Durante todos los años que he pasado en observar el periodismo y en hacerlo, lo que más me ha sorprendido es el reducido número de profesionales que se comportan como tales, es decir, aquellos cuya curiosidad se dirige, ante todo, a los hechos. Esta reducida casta puede, también, sustentar opiniones y emitir juicios, incluso muy pronunciados. Tal no es el punto a debatir. La imparcialidad no es indiferencia. Al contrario, cuanto más importancia se concede a las ideas, menos se soporta que reposen sobre un vacío de informaciones. La opinión sólo es interesante -en el periodismo- si es una forma de información. Quiero decir que un editorial no tiene interés si no emana de una documentación sólida y sólidamente analizada. La bestia negra de los censores y de los ideólogos no es la opinión pura, no es tampoco el «humor» arbitrario de un publicista cualquiera: es la opinión apoyada por la información, o, dicho con otras palabras, la demostración. Lo que teme el ideólogo no es que digáis: «No me gusta el régimen comunista vietnamita»; es que digáis, pruebas en mano: «El régimen comunista vietnamita ha matado a un millón de inocentes en diez años.» No es que digáis: «Estoy en contra de lo que han hecho los gobiernos socialistas franceses entre 1981 y 1985»; es que digáis, pruebas en mano: «Los socialistas han contribuido a hacer renacer en Francia, hacia 1984, el fenómeno de la mendicidad en masa, que había desaparecido desde hacía varias décadas.»
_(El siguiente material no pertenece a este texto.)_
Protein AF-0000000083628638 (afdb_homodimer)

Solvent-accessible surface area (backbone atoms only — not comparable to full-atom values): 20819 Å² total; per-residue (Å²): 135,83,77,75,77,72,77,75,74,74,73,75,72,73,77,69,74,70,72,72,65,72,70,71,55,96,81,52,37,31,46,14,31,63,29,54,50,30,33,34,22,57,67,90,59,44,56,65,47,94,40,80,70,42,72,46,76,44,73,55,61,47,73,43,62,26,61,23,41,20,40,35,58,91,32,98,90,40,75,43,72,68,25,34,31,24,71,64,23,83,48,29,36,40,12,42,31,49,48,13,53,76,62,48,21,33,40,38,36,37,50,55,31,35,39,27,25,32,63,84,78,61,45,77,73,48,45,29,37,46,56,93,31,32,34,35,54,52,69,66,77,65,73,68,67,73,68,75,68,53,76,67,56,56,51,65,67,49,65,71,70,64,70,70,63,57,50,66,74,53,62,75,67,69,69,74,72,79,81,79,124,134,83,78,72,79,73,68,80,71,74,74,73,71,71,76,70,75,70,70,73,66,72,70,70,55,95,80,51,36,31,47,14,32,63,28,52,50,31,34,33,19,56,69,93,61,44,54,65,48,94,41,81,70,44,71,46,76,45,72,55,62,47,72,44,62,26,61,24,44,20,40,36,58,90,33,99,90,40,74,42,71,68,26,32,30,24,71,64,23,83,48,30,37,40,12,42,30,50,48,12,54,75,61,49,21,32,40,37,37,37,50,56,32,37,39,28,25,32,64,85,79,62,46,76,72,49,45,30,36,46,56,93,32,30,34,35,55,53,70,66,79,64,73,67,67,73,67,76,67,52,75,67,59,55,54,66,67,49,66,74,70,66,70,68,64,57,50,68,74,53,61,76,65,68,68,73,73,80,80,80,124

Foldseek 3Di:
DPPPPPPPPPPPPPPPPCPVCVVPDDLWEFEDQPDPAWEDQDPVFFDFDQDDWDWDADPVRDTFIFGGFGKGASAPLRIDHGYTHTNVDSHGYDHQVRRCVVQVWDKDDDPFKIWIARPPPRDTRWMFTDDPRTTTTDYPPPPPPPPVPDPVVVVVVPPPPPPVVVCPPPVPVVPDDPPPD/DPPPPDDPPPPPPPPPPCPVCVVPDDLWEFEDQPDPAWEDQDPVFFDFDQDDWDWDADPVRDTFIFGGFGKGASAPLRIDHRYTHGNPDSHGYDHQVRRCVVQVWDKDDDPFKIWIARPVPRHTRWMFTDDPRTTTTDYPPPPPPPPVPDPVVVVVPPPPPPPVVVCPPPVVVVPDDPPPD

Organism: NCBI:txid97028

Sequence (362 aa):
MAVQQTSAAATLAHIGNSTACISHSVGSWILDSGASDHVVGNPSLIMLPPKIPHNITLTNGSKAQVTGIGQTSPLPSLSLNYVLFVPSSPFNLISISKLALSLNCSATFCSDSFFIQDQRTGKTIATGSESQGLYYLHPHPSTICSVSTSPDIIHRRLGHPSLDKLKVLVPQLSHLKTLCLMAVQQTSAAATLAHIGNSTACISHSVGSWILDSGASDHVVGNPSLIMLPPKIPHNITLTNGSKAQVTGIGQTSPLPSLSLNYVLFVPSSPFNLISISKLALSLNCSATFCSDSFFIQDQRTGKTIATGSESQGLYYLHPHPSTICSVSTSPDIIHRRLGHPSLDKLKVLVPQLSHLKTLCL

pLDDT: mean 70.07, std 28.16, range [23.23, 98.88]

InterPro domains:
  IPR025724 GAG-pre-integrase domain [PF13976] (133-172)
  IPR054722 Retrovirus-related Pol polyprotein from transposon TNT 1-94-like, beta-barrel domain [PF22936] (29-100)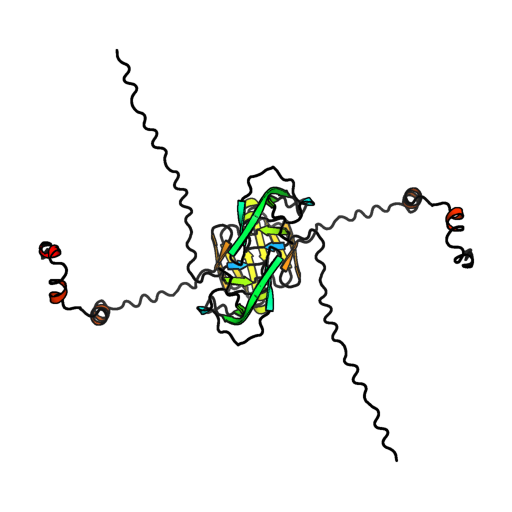

Structure (mmCIF, N/CA/C/O backbone):
data_AF-0000000083628638-model_v1
#
loop_
_entity.id
_entity.type
_entity.pdbx_description
1 polymer 'Receptor-like protein kinase'
#
loop_
_atom_site.group_PDB
_atom_site.id
_atom_site.type_symbol
_atom_site.label_atom_id
_atom_site.label_alt_id
_atom_site.label_comp_id
_atom_site.label_asym_id
_atom_site.label_entity_id
_atom_site.label_seq_id
_atom_site.pdbx_PDB_ins_code
_atom_site.Cartn_x
_atom_site.Cartn_y
_atom_site.Cartn_z
_atom_site.occupancy
_atom_site.B_iso_or_equiv
_atom_site.auth_seq_id
_atom_site.auth_comp_id
_atom_site.auth_asym_id
_atom_site.auth_atom_id
_atom_site.pdbx_PDB_model_num
ATOM 1 N N . MET A 1 1 ? -3.393 9.492 -70 1 26.36 1 MET A N 1
ATOM 2 C CA . MET A 1 1 ? -4.121 9.742 -68.75 1 26.36 1 MET A CA 1
ATOM 3 C C . MET A 1 1 ? -3.232 9.5 -67.562 1 26.36 1 MET A C 1
ATOM 5 O O . MET A 1 1 ? -2.787 8.375 -67.312 1 26.36 1 MET A O 1
ATOM 9 N N . ALA A 1 2 ? -2.391 10.531 -67.188 1 29.58 2 ALA A N 1
ATOM 10 C CA . ALA A 1 2 ? -1.316 10.617 -66.188 1 29.58 2 ALA A CA 1
ATOM 11 C C . ALA A 1 2 ? -1.855 10.438 -64.812 1 29.58 2 ALA A C 1
ATOM 13 O O . ALA A 1 2 ? -2.773 11.148 -64.375 1 29.58 2 ALA A O 1
ATOM 14 N N . VAL A 1 3 ? -1.931 9.141 -64.375 1 32.06 3 VAL A N 1
ATOM 15 C CA . VAL A 1 3 ? -2.395 8.734 -63.031 1 32.06 3 VAL A CA 1
ATOM 16 C C . VAL A 1 3 ? -1.617 9.492 -61.969 1 32.06 3 VAL A C 1
ATOM 18 O O . VAL A 1 3 ? -0.386 9.438 -61.906 1 32.06 3 VAL A O 1
ATOM 21 N N . GLN A 1 4 ? -2.029 10.75 -61.688 1 29.02 4 GLN A N 1
ATOM 22 C CA . GLN A 1 4 ? -1.456 11.547 -60.594 1 29.02 4 GLN A CA 1
ATOM 23 C C . GLN A 1 4 ? -1.454 10.773 -59.281 1 29.02 4 GLN A C 1
ATOM 25 O O . GLN A 1 4 ? -2.496 10.2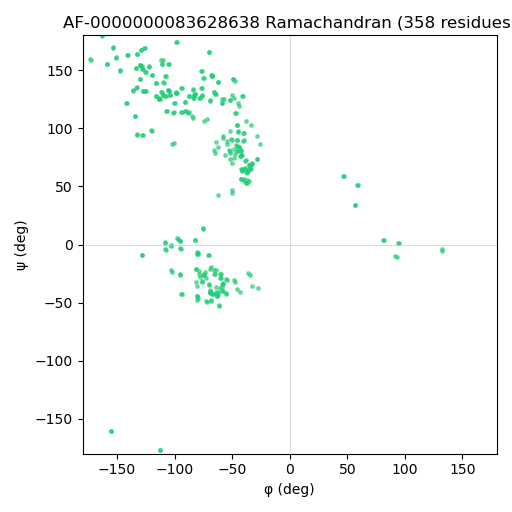73 -58.844 1 29.02 4 GLN A O 1
ATOM 30 N N . GLN A 1 5 ? -0.364 10.055 -59.031 1 27 5 GLN A N 1
ATOM 31 C CA . GLN A 1 5 ? -0.082 9.367 -57.781 1 27 5 GLN A CA 1
ATOM 32 C C . GLN A 1 5 ? -0.256 10.305 -56.562 1 27 5 GLN A C 1
ATOM 34 O O . GLN A 1 5 ? 0.434 11.32 -56.469 1 27 5 GLN A O 1
ATOM 39 N N . THR A 1 6 ? -1.495 10.672 -56.25 1 28.91 6 THR A N 1
ATOM 40 C CA . THR A 1 6 ? -1.706 11.477 -55.031 1 28.91 6 THR A CA 1
ATOM 41 C C . THR A 1 6 ? -1.044 10.82 -53.844 1 28.91 6 THR A C 1
ATOM 43 O O . THR A 1 6 ? -1.2 9.625 -53.594 1 28.91 6 THR A O 1
ATOM 46 N N . SER A 1 7 ? 0.166 11.297 -53.531 1 28.16 7 SER A N 1
ATOM 47 C CA . SER A 1 7 ? 0.956 10.961 -52.344 1 28.16 7 SER A CA 1
ATOM 48 C C . SER A 1 7 ? 0.116 11.055 -51.094 1 28.16 7 SER A C 1
ATOM 50 O O . SER A 1 7 ? -0.48 12.094 -50.812 1 28.16 7 SER A O 1
ATOM 52 N N . ALA A 1 8 ? -0.675 10.008 -50.781 1 26.11 8 ALA A N 1
ATOM 53 C CA . ALA A 1 8 ? -1.379 9.898 -49.5 1 26.11 8 ALA A CA 1
ATOM 54 C C . ALA A 1 8 ? -0.441 10.188 -48.344 1 26.11 8 ALA A C 1
ATOM 56 O O . ALA A 1 8 ? 0.553 9.484 -48.125 1 26.11 8 ALA A O 1
ATOM 57 N N . ALA A 1 9 ? -0.156 11.477 -48.094 1 26.5 9 ALA A N 1
ATOM 58 C CA . ALA A 1 9 ? 0.513 11.875 -46.844 1 26.5 9 ALA A CA 1
ATOM 59 C C . ALA A 1 9 ? -0.153 11.234 -45.625 1 26.5 9 ALA A C 1
ATOM 61 O O . ALA A 1 9 ? -1.333 11.477 -45.375 1 26.5 9 ALA A O 1
ATOM 62 N N . ALA A 1 10 ? 0.064 9.938 -45.406 1 25.73 10 ALA A N 1
ATOM 63 C CA . ALA A 1 10 ? -0.34 9.312 -44.156 1 25.73 10 ALA A CA 1
ATOM 64 C C . ALA A 1 10 ? 0.065 10.172 -42.969 1 25.73 10 ALA A C 1
ATOM 66 O O . ALA A 1 10 ? 1.244 10.5 -42.781 1 25.73 10 ALA A O 1
ATOM 67 N N . THR A 1 11 ? -0.753 11.219 -42.688 1 26.69 11 THR A N 1
ATOM 68 C CA . THR A 1 11 ? -0.593 11.938 -41.406 1 26.69 11 THR A CA 1
ATOM 69 C C . THR A 1 11 ? -0.456 10.961 -40.25 1 26.69 11 THR A C 1
ATOM 71 O O . THR A 1 11 ? -1.346 10.141 -40.031 1 26.69 11 THR A O 1
ATOM 74 N N . LEU A 1 12 ? 0.745 10.508 -40.031 1 24.83 12 LEU A N 1
ATOM 75 C CA . LEU A 1 12 ? 1.092 9.812 -38.781 1 24.83 12 LEU A CA 1
ATOM 76 C C . LEU A 1 12 ? 0.468 10.508 -37.594 1 24.83 12 LEU A C 1
ATOM 78 O O . LEU A 1 12 ? 0.776 11.672 -37.312 1 24.83 12 LEU A O 1
ATOM 82 N N . ALA A 1 13 ? -0.835 10.312 -37.375 1 27.41 13 ALA A N 1
ATOM 83 C CA . ALA A 1 13 ? -1.42 10.742 -36.094 1 27.41 13 ALA A CA 1
ATOM 84 C C . ALA A 1 13 ? -0.484 10.43 -34.938 1 27.41 13 ALA A C 1
ATOM 86 O O . ALA A 1 13 ? -0.046 9.289 -34.75 1 27.41 13 ALA A O 1
ATOM 87 N N . HIS A 1 14 ? 0.39 11.352 -34.625 1 26.91 14 HIS A N 1
ATOM 88 C CA . HIS A 1 14 ? 1.102 11.32 -33.344 1 26.91 14 HIS A CA 1
ATOM 89 C C . HIS A 1 14 ? 0.165 10.953 -32.219 1 26.91 14 HIS A C 1
ATOM 91 O O . HIS A 1 14 ? -0.823 11.648 -31.953 1 26.91 14 HIS A O 1
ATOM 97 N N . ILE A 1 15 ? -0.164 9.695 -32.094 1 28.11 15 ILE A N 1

Los malos razonamientos tienen, frecuentemente, como causa primera las malas informaciones. A partir de ahí se incrustan en la opinión y ya no hay nada que pueda desalojarlos. Tomemos el prejuicio según el cual sería François Mitterrand quien, mediante la Unión de la Izquierda y del Programa Común, habría provocado el hundimiento del Partido Comunista francés. Cada uno sabe que en lógica elemental la concomitancia de dos hechos no basta para establecer la relación de causa a efecto entre ellos. Los partidos comunistas se han hundido o han retrocedido sensiblemente en toda Europa: tanto sin unión con los socialistas y sin participación en el gobierno, como en España y en Portugal, como con participación en el gobierno, como en Finlandia. Han retrocedido cuando eran estalinistas, como los partidos francés y portugués, y cuando eran eurocomunistas, como el partido español, que ha desaparecido prácticamente. Incluso el poderoso partido italiano ha descendido, en doce años, del 34 % al 21 % de votos,[130] cuando el Partido Socialista de Craxi le era violentamente hostil no cesando de progresar a su costa. Finalmente, el significativo descenso del Partido Comunista francés se produjo entre las elecciones legislativas de 1978 y la elección presidencial del 1981, es decir, precisamente durante los tres años en que comunistas y socialistas estaban en plena guerra abierta, en que el Programa Común había sido proclamado «prescrito» por Mitterrand y en que la Unión de la Izquierda estaba hecha trizas en el fondo del barranco, después de la ruptura de otoño de 1977. Al contrario, en el momento en que esa unión estaba en plena actividad, ella permitió al Partido Comunista francés lograr uno de los más grandes triunfos de su historia, en las elecciones municipales de la primavera de 1977. Todos estos argumentos no impedirán a los «editorialistas» continuar machacando el infatigable tópico.[131]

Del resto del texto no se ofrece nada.